What if the good pollen supplement you purchase is better nutritionally than the pollen available?
Not all supplements are equal, some have had alot of research done in their formulation.

Crazy Roland


----------



## jmgi (Jan 15, 2009)

I find it hard to believe that natural pollen is difficient in the essential nutrients that bees need to be healthy, as long as they are able to collect all the various pollens available during the season. I have read somewhere that dandelion lacks one or more essential nutrients, and there probably are some others too. Bees that are moved around during the season to pollinate different crops may be the ones to suffer from a lack of some nutrients, as they are mostly exposed to only one type of pollen at a time for the most part all season long. Specially formulated pollen substitutes or supplements may be pretty close to natural in most nutrients, but I have to believe they are not complete either. John


----------



## Joseph Clemens (Feb 12, 2005)

jmgi,

Don't forget to consider that many of us keep honey bees in areas with the *potential* for a very wide variety of pollen and nectar sources, but they are very unreliable sources, because they are entirely dependent on infrequent and scattered Summer/Winter rains and temperatures. For instance, we had a few very nice rains within our forage range, this Summer, but where the temperatures usually drop subsequent to the rains, they did not, so the effect of the rains was entirely negated - hence no wildflower bloom and no additional pollen/nectar. Meaning an almost complete dearth of both nectar and pollen - continuing into the foreseeable future.


----------



## kbfarms (Jan 28, 2010)

I feed Megabee patties in the fall made with 2:1 syrup and a bit of vegetable oil. My bees are all over it. I'd rather feed a pollen sub and know they have something, rather than feed nothing and not know.
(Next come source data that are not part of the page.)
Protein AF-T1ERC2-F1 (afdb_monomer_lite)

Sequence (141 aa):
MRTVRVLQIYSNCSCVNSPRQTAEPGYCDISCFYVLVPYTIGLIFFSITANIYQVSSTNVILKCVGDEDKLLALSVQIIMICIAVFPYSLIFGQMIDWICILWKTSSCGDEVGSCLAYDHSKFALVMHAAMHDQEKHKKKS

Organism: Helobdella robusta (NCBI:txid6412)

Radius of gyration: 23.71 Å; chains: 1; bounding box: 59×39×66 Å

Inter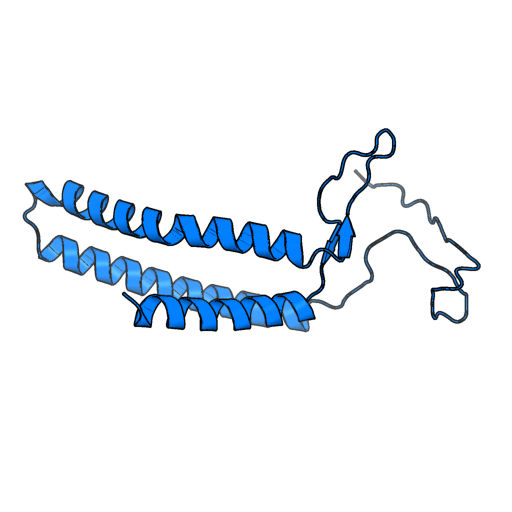Pro domains:
  IPR004156 Organic anion transporter polypeptide [PF03137] (8-123)
  IPR004156 Organic anion transporter polypeptide [PTHR11388] (8-128)

Secondary structure (DSSP, 8-state):
---------B---TT--STT--B-SS-----THHHHHHHHHHHHHHHHHHHHHHHHHHHHHHHHS-GGGHHHHHHHHHHHHHHHHHHHHHHHHHHHHHTEEEEEEPSSSS-EEEEEEE-HHHHHHHHHHHHHHHHHHHTT-

pLDDT: mean 80.72, std 13.45, range [34.28, 97.56]

Structure (mmCIF, N/CA/C/O backbone):
data_AF-T1ERC2-F1
#
_entry.id   AF-T1ERC2-F1
#
loop_
_atom_site.group_PDB
_atom_site.id
_atom_site.type_symbol
_atom_site.label_atom_id
_atom_site.label_alt_id
_atom_site.label_comp_id
_atom_site.label_asym_id
_atom_site.label_entity_id
_atom_site.label_seq_id
_atom_site.pdbx_PDB_ins_code
_atom_site.Cartn_x
_atom_site.Cartn_y
_atom_site.Cartn_z
_atom_site.occupancy
_atom_site.B_iso_or_equiv
_atom_site.auth_seq_id
_atom_site.auth_comp_id
_atom_site.auth_asym_id
_atom_site.auth_atom_id
_atom_site.pdbx_PDB_model_num
ATOM 1 N N . MET A 1 1 ? 29.427 -0.449 -0.829 1.00 34.28 1 MET A N 1
ATOM 2 C CA . MET A 1 1 ? 30.186 -1.260 -1.806 1.00 34.28 1 MET A CA 1
ATOM 3 C C . MET A 1 1 ? 29.808 -0.776 -3.201 1.00 34.28 1 MET A C 1
ATOM 5 O O . MET A 1 1 ? 28.639 -0.856 -3.547 1.00 34.28 1 MET A O 1
ATOM 9 N N . ARG A 1 2 ? 30.742 -0.158 -3.940 1.00 38.78 2 ARG A N 1
ATOM 10 C CA . ARG A 1 2 ? 30.510 0.327 -5.315 1.00 38.78 2 ARG A CA 1
ATOM 11 C C . ARG A 1 2 ? 30.377 -0.878 -6.244 1.00 38.78 2 ARG A C 1
ATOM 13 O O . ARG A 1 2 ? 31.338 -1.623 -6.397 1.00 38.78 2 ARG A O 1
ATOM 20 N N . THR A 1 3 ? 29.218 -1.063 -6.858 1.00 46.84 3 THR A N 1
ATOM 21 C CA . THR A 1 3 ? 29.051 -1.993 -7.974 1.00 46.84 3 THR A CA 1
ATOM 22 C C . THR A 1 3 ? 29.768 -1.438 -9.203 1.00 46.84 3 THR A C 1
ATOM 24 O O . THR A 1 3 ? 29.570 -0.290 -9.599 1.00 46.84 3 THR A O 1
ATOM 27 N N . VAL A 1 4 ? 30.630 -2.260 -9.798 1.00 49.25 4 VAL A N 1
ATOM 28 C CA . VAL A 1 4 ? 31.187 -2.043 -11.134 1.00 49.25 4 VAL A CA 1
ATOM 29 C C . VAL A 1 4 ? 30.009 -2.058 -12.111 1.00 49.25 4 VAL A C 1
ATOM 31 O O . VAL A 1 4 ? 29.433 -3.115 -12.358 1.00 49.25 4 VAL A O 1
ATOM 34 N N . ARG A 1 5 ? 29.599 -0.896 -12.638 1.00 53.69 5 ARG A N 1
ATOM 35 C CA . ARG A 1 5 ? 28.710 -0.858 -13.807 1.00 53.69 5 ARG A CA 1
ATOM 36 C C . ARG A 1 5 ? 29.533 -1.338 -14.994 1.00 53.69 5 ARG A C 1
ATOM 38 O O . ARG A 1 5 ? 30.375 -0.600 -15.497 1.00 53.69 5 ARG A O 1
ATOM 45 N N . VAL A 1 6 ? 29.315 -2.570 -15.435 1.00 58.09 6 VAL A N 1
ATOM 46 C CA . VAL A 1 6 ? 29.701 -2.932 -16.797 1.00 58.09 6 VAL A CA 1
ATOM 47 C C . VAL A 1 6 ? 28.805 -2.096 -17.713 1.00 58.09 6 VAL A C 1
ATOM 49 O O . VAL A 1 6 ? 27.588 -2.258 -17.681 1.00 58.09 6 VAL A O 1
ATOM 52 N N . LEU A 1 7 ? 29.389 -1.177 -18.487 1.00 62.69 7 LEU A N 1
ATOM 53 C CA . LEU A 1 7 ? 28.725 -0.493 -19.604 1.00 62.69 7 LEU A CA 1
ATOM 54 C C . LEU A 1 7 ? 28.461 -1.534 -20.705 1.00 62.69 7 LEU A C 1
ATOM 56 O O . LEU A 1 7 ? 29.189 -1.622 -21.690 1.00 62.69 7 LEU A O 1
ATOM 60 N N . GLN A 1 8 ? 27.477 -2.407 -20.493 1.00 68.44 8 GLN A N 1
ATOM 61 C CA . GLN A 1 8 ? 26.979 -3.308 -21.528 1.00 68.44 8 GLN A CA 1
ATOM 62 C C . GLN A 1 8 ? 26.061 -2.491 -22.432 1.00 68.44 8 GLN A C 1
ATOM 64 O O . GLN A 1 8 ? 24.926 -2.222 -22.076 1.00 68.44 8 GLN A O 1
ATOM 69 N N . ILE A 1 9 ? 26.554 -2.049 -23.581 1.00 75.94 9 ILE A N 1
ATOM 70 C CA . ILE A 1 9 ? 25.726 -1.352 -24.565 1.00 75.94 9 ILE A CA 1
ATOM 71 C C . ILE A 1 9 ? 25.352 -2.373 -25.636 1.00 75.94 9 ILE A C 1
ATOM 73 O O . ILE A 1 9 ? 26.203 -2.817 -26.407 1.00 75.94 9 ILE A O 1
ATOM 77 N N . TYR A 1 10 ? 24.079 -2.753 -25.679 1.00 78.94 10 TYR A N 1
ATOM 78 C CA . TYR A 1 10 ? 23.525 -3.544 -26.774 1.00 78.94 10 TYR A CA 1
ATOM 79 C C . TYR A 1 10 ? 23.386 -2.630 -27.991 1.00 78.94 10 TYR A C 1
ATOM 81 O O . TYR A 1 10 ? 22.936 -1.500 -27.840 1.00 78.94 10 TYR A O 1
ATOM 89 N N . SER A 1 11 ? 23.792 -3.078 -29.179 1.00 81.50 11 SER A N 1
ATOM 90 C CA . SER A 1 11 ? 23.733 -2.300 -30.427 1.00 81.50 11 SER A CA 1
ATOM 91 C C . SER A 1 11 ? 22.968 -3.065 -31.510 1.00 81.50 11 SER A C 1
ATOM 93 O O . SER A 1 11 ? 22.810 -4.280 -31.409 1.00 81.50 11 SER A O 1
ATOM 95 N N . ASN A 1 12 ? 22.483 -2.353 -32.535 1.00 78.88 12 ASN A N 1
ATOM 96 C CA . ASN A 1 12 ? 21.641 -2.903 -33.611 1.00 78.88 12 ASN A CA 1
ATOM 97 C C . ASN A 1 12 ? 20.279 -3.448 -33.124 1.00 78.88 12 ASN A C 1
ATOM 99 O O . ASN A 1 12 ? 19.719 -4.389 -33.682 1.00 78.88 12 ASN A O 1
ATOM 103 N N . CYS A 1 13 ? 19.718 -2.861 -32.065 1.00 80.00 13 CYS A N 1
ATOM 104 C CA . CYS A 1 13 ? 18.401 -3.246 -31.573 1.00 80.00 13 CYS A CA 1
ATOM 105 C C . CYS A 1 13 ? 17.298 -2.688 -32.490 1.00 80.00 13 CYS A C 1
ATOM 107 O O . CYS A 1 13 ? 16.961 -1.507 -32.418 1.00 80.00 13 CYS A O 1
ATOM 109 N N . SER A 1 14 ? 16.696 -3.543 -33.320 1.00 79.06 14 SER A N 1
ATOM 110 C CA . SER A 1 14 ? 15.672 -3.152 -34.308 1.00 79.06 14 SER A CA 1
ATOM 111 C C . SER A 1 14 ? 14.393 -2.579 -33.679 1.00 79.06 14 SER A C 1
ATOM 113 O O . SER A 1 14 ? 13.705 -1.775 -34.297 1.00 79.06 14 SER A O 1
ATOM 115 N N . CYS A 1 15 ? 14.088 -2.968 -32.438 1.00 79.62 15 CYS A N 1
ATOM 116 C CA . CYS A 1 15 ? 12.909 -2.517 -31.692 1.00 79.62 15 CYS A CA 1
ATOM 117 C C . CYS A 1 15 ? 13.134 -1.199 -30.927 1.00 79.62 15 CYS A C 1
ATOM 119 O O . CYS A 1 15 ? 12.199 -0.673 -30.326 1.00 79.62 15 CYS A O 1
ATOM 121 N N . VAL A 1 16 ? 14.367 -0.676 -30.899 1.00 80.06 16 VAL A N 1
ATOM 122 C CA . VAL A 1 16 ? 14.721 0.531 -30.140 1.00 80.06 16 VAL A CA 1
ATOM 123 C C . VAL A 1 16 ? 14.690 1.731 -31.075 1.00 80.06 16 VAL A C 1
ATOM 125 O O . VAL A 1 16 ? 15.546 1.881 -31.945 1.00 80.06 16 VAL A O 1
ATOM 128 N N . ASN A 1 17 ? 13.721 2.622 -30.863 1.00 73.50 17 ASN A N 1
ATOM 129 C CA . ASN A 1 17 ? 13.549 3.838 -31.656 1.00 73.50 17 ASN A CA 1
ATOM 130 C C . ASN A 1 17 ? 14.528 4.947 -31.213 1.00 73.50 17 ASN A C 1
ATOM 132 O O . ASN A 1 17 ? 14.129 6.007 -30.736 1.00 73.50 17 ASN A O 1
ATOM 136 N N . SER A 1 18 ? 15.828 4.661 -31.301 1.00 75.38 18 SER A N 1
ATOM 137 C CA . SER A 1 18 ? 16.922 5.591 -31.009 1.00 75.38 18 SER A CA 1
ATOM 138 C C . SER A 1 18 ? 17.829 5.690 -32.236 1.00 75.38 18 SER A C 1
ATOM 140 O O . SER A 1 18 ? 18.104 4.658 -32.853 1.00 75.38 18 SER A O 1
ATOM 142 N N . PRO A 1 19 ? 18.359 6.878 -32.588 1.00 73.12 19 PRO A N 1
ATOM 143 C CA . PRO A 1 19 ? 19.204 7.069 -33.773 1.00 73.12 19 PRO A CA 1
ATOM 144 C C . PRO A 1 19 ? 20.459 6.183 -33.801 1.00 73.12 19 PRO A C 1
ATOM 146 O O . PRO A 1 19 ? 21.047 5.991 -34.860 1.00 73.12 19 PRO A O 1
ATOM 149 N N . ARG A 1 20 ? 20.877 5.637 -32.652 1.00 73.19 20 ARG A N 1
ATOM 150 C CA . ARG A 1 20 ? 22.024 4.723 -32.536 1.00 73.19 20 ARG A CA 1
ATOM 151 C C . ARG A 1 20 ? 21.631 3.246 -32.401 1.00 73.19 20 ARG A C 1
ATOM 153 O O . ARG A 1 20 ? 22.522 2.407 -32.380 1.00 73.19 20 ARG A O 1
ATOM 160 N N . GLN A 1 21 ? 20.334 2.921 -32.304 1.00 79.62 21 GLN A N 1
ATOM 161 C CA . GLN A 1 21 ? 19.818 1.567 -32.024 1.00 79.62 21 GLN A CA 1
ATOM 162 C C . GLN A 1 21 ? 20.545 0.876 -30.856 1.00 79.62 21 GLN A C 1
ATOM 164 O O . GLN A 1 21 ? 20.808 -0.327 -30.890 1.00 79.62 21 GLN A O 1
ATOM 169 N N . THR A 1 22 ? 20.918 1.660 -29.842 1.00 75.88 22 THR A N 1
ATOM 170 C CA . THR A 1 22 ? 21.646 1.185 -28.667 1.00 75.88 22 THR A CA 1
ATOM 171 C C . THR A 1 22 ? 20.748 1.132 -27.441 1.00 75.88 22 THR A C 1
ATOM 173 O O . THR A 1 22 ? 19.997 2.080 -27.205 1.00 75.88 22 THR A O 1
ATOM 176 N N . ALA A 1 23 ? 20.864 0.072 -26.642 1.00 74.50 23 ALA A N 1
ATOM 177 C CA . ALA A 1 23 ? 20.183 -0.086 -25.360 1.00 74.50 23 ALA A CA 1
ATOM 178 C C . ALA A 1 23 ? 21.191 -0.356 -24.235 1.00 74.50 23 ALA A C 1
ATOM 180 O O . ALA A 1 23 ? 22.170 -1.074 -24.423 1.00 74.50 23 ALA A O 1
ATOM 181 N N . GLU A 1 24 ? 20.932 0.208 -23.059 1.00 76.69 24 GLU A N 1
ATOM 182 C CA . GLU A 1 24 ? 21.731 0.012 -21.847 1.00 76.69 24 GLU A CA 1
ATOM 183 C C . GLU A 1 24 ? 20.907 -0.812 -20.842 1.00 76.69 24 GLU A C 1
ATOM 185 O O . GLU A 1 24 ? 19.697 -0.595 -20.732 1.00 76.69 24 GLU A O 1
ATOM 190 N N . PRO A 1 25 ? 21.499 -1.777 -20.117 1.00 69.00 25 PRO A N 1
ATOM 191 C CA . PRO A 1 25 ? 20.789 -2.538 -19.107 1.00 69.00 25 PRO A CA 1
ATOM 192 C C . PRO A 1 25 ? 20.470 -1.640 -17.917 1.00 69.00 25 PRO A C 1
ATOM 194 O O . PRO A 1 25 ? 21.354 -1.069 -17.278 1.00 69.00 25 PRO A O 1
ATOM 197 N N . GLY A 1 26 ? 19.189 -1.556 -17.591 1.00 69.75 26 GLY A N 1
ATOM 198 C CA . GLY A 1 26 ? 18.697 -0.747 -16.490 1.00 69.75 26 GLY A CA 1
ATOM 199 C C . GLY A 1 26 ? 17.267 -0.300 -16.739 1.00 69.75 26 GLY A C 1
ATOM 200 O O . GLY A 1 26 ? 16.692 -0.545 -17.798 1.00 69.75 26 GLY A O 1
ATOM 201 N N . TYR A 1 27 ? 16.689 0.354 -15.740 1.00 68.19 27 TYR A N 1
ATOM 202 C CA . TYR A 1 27 ? 15.425 1.056 -15.917 1.00 68.19 27 TYR A CA 1
ATOM 203 C C . TYR A 1 27 ? 15.679 2.380 -16.639 1.00 68.19 27 TYR A C 1
ATOM 205 O O . TYR A 1 27 ? 16.718 3.009 -16.439 1.00 68.19 27 TYR A O 1
ATOM 213 N N . CYS A 1 28 ? 14.726 2.795 -17.475 1.00 70.19 28 CYS A N 1
ATOM 214 C CA . CYS A 1 28 ? 14.769 4.114 -18.097 1.00 70.19 28 CYS A CA 1
ATOM 215 C C . CYS A 1 28 ? 14.718 5.200 -17.010 1.00 70.19 28 CYS A C 1
ATOM 217 O O . CYS A 1 28 ? 14.023 5.035 -16.004 1.00 70.19 28 CYS A O 1
ATOM 219 N N . ASP A 1 29 ? 15.444 6.299 -17.215 1.00 61.91 29 ASP A N 1
ATOM 220 C CA . ASP A 1 29 ? 15.476 7.427 -16.285 1.00 61.91 29 ASP A CA 1
ATOM 221 C C . ASP A 1 29 ? 14.157 8.208 -16.398 1.00 61.91 29 ASP A C 1
ATOM 223 O O . ASP A 1 29 ? 13.983 9.108 -17.222 1.00 61.91 29 ASP A O 1
ATOM 227 N N . ILE A 1 30 ? 13.159 7.778 -15.628 1.00 66.50 30 ILE A N 1
ATOM 228 C CA . ILE A 1 30 ? 11.867 8.450 -15.549 1.00 66.50 30 ILE A CA 1
ATOM 229 C C . ILE A 1 30 ? 12.022 9.545 -14.495 1.00 66.50 30 ILE A C 1
ATOM 231 O O . ILE A 1 30 ? 12.274 9.257 -13.324 1.00 66.50 30 ILE A O 1
ATOM 235 N N . SER A 1 31 ? 11.852 10.809 -14.891 1.00 66.38 31 SER A N 1
ATOM 236 C CA . SER A 1 31 ? 11.820 11.950 -13.966 1.00 66.38 31 SER A CA 1
ATOM 237 C C . SER A 1 31 ? 10.572 11.883 -13.074 1.00 66.38 31 SER A C 1
ATOM 239 O O . SER A 1 31 ? 9.586 12.588 -13.278 1.00 66.38 31 SER A O 1
ATOM 241 N N . CYS A 1 32 ? 10.604 11.005 -12.071 1.00 71.25 32 CYS A N 1
ATOM 242 C CA . CYS A 1 32 ? 9.467 10.681 -11.209 1.00 71.25 32 CYS A CA 1
ATOM 243 C C . CYS A 1 32 ? 9.138 11.769 -10.182 1.00 71.25 32 CYS A C 1
ATOM 245 O O . CYS A 1 32 ? 8.104 11.675 -9.530 1.00 71.25 32 CYS A O 1
ATOM 247 N N . PHE A 1 33 ? 9.971 12.803 -10.018 1.00 75.25 33 PHE A N 1
ATOM 248 C CA . PHE A 1 33 ? 9.788 13.809 -8.965 1.00 75.25 33 PHE A CA 1
ATOM 249 C C . PHE A 1 33 ? 8.429 14.521 -9.054 1.00 75.25 33 PHE A C 1
ATOM 251 O O . PHE A 1 33 ? 7.745 14.670 -8.045 1.00 75.25 33 PHE A O 1
ATOM 258 N N . TYR A 1 34 ? 7.992 14.879 -10.265 1.00 80.62 34 TYR A N 1
ATOM 259 C CA . TYR A 1 34 ? 6.715 15.568 -10.478 1.00 80.62 34 TYR A CA 1
ATOM 260 C C . TYR A 1 34 ? 5.488 14.707 -10.135 1.00 80.62 34 TYR A C 1
ATOM 262 O O . TYR A 1 34 ? 4.445 15.248 -9.793 1.00 80.62 34 TYR A O 1
ATOM 270 N N . VAL A 1 35 ? 5.607 13.376 -10.184 1.00 81.38 35 VAL A N 1
ATOM 271 C CA . VAL A 1 35 ? 4.513 12.443 -9.857 1.00 81.38 35 VAL A CA 1
ATOM 272 C C . VAL A 1 35 ? 4.599 11.981 -8.402 1.00 81.38 35 VAL A C 1
ATOM 274 O O . VAL A 1 35 ? 3.591 11.903 -7.704 1.00 81.38 35 VAL A O 1
ATOM 277 N N . LEU A 1 36 ? 5.811 11.720 -7.913 1.00 85.94 36 LEU A N 1
ATOM 278 C CA . LEU A 1 36 ? 6.062 11.212 -6.568 1.00 85.94 36 LEU A CA 1
ATOM 279 C C . LEU A 1 36 ? 5.698 12.242 -5.492 1.00 85.94 36 LEU A C 1
ATOM 281 O O . LEU A 1 36 ? 5.089 11.889 -4.484 1.00 85.94 36 LEU A O 1
ATOM 285 N N . VAL A 1 37 ? 6.041 13.516 -5.694 1.00 89.00 37 VAL A N 1
ATOM 286 C CA . VAL A 1 37 ? 5.766 14.583 -4.717 1.00 89.00 37 VAL A CA 1
ATOM 287 C C . VAL A 1 37 ? 4.264 14.774 -4.454 1.00 89.00 37 VAL A C 1
ATOM 289 O O . VAL A 1 37 ? 3.859 14.657 -3.298 1.00 89.00 37 VAL A O 1
ATOM 292 N N . PRO A 1 38 ? 3.392 15.006 -5.454 1.00 90.38 38 PRO A N 1
ATOM 293 C CA . PRO A 1 38 ? 1.962 15.143 -5.185 1.00 90.38 38 PRO A CA 1
ATOM 294 C C . PRO A 1 38 ? 1.340 13.842 -4.663 1.00 90.38 38 PRO A C 1
ATOM 296 O O . PRO A 1 38 ? 0.482 13.895 -3.785 1.00 90.38 38 PRO A O 1
ATOM 299 N N . TYR A 1 39 ? 1.801 12.678 -5.138 1.00 89.19 39 TYR A N 1
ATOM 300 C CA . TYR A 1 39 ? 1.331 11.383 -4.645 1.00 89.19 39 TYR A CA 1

As stated earlier, pollen sources can be very unreliable and and nutritionally variable. I figure if the bees need it, they will consume it. My bee losses in the spring are usually 10%-20%. I don't think that is bad. We have been treatment free for 10 years and use open bottom and screened inner covers year round.


----------



## Gypsi (Mar 27, 2011)

I have 2 choices. Feed or let them starve. 

I'm feeding. Drought and dearth plus pests equals dead bees, been there done that. Feeding has already improved the health of my hive, they are putting up sugar water stores, the queen is laying again, the varroa count has dropped with a little help from powdered sugar, I haven't seen a shb on my sticky board in over a week, and in spite of the robber bees, my bees were calm and happily working away last night. And the droppings on my sticky - one wax moth, I chased it out. No larva...


----------



## muskratcreekhoney (Mar 30, 2010)

I have no doubt that if you are in a drought you must feed. I feel for you guys down south. I guess a more appropriat question is this:

What do you look for in a colony that suggests that they could use a little help from a substitute? How do you know that they are in need? i.e. 

1. Not seeing pollen being brought in for a certain period of time?
2. Only 1 frame (deep) of pollen?
3. Queen has shut down?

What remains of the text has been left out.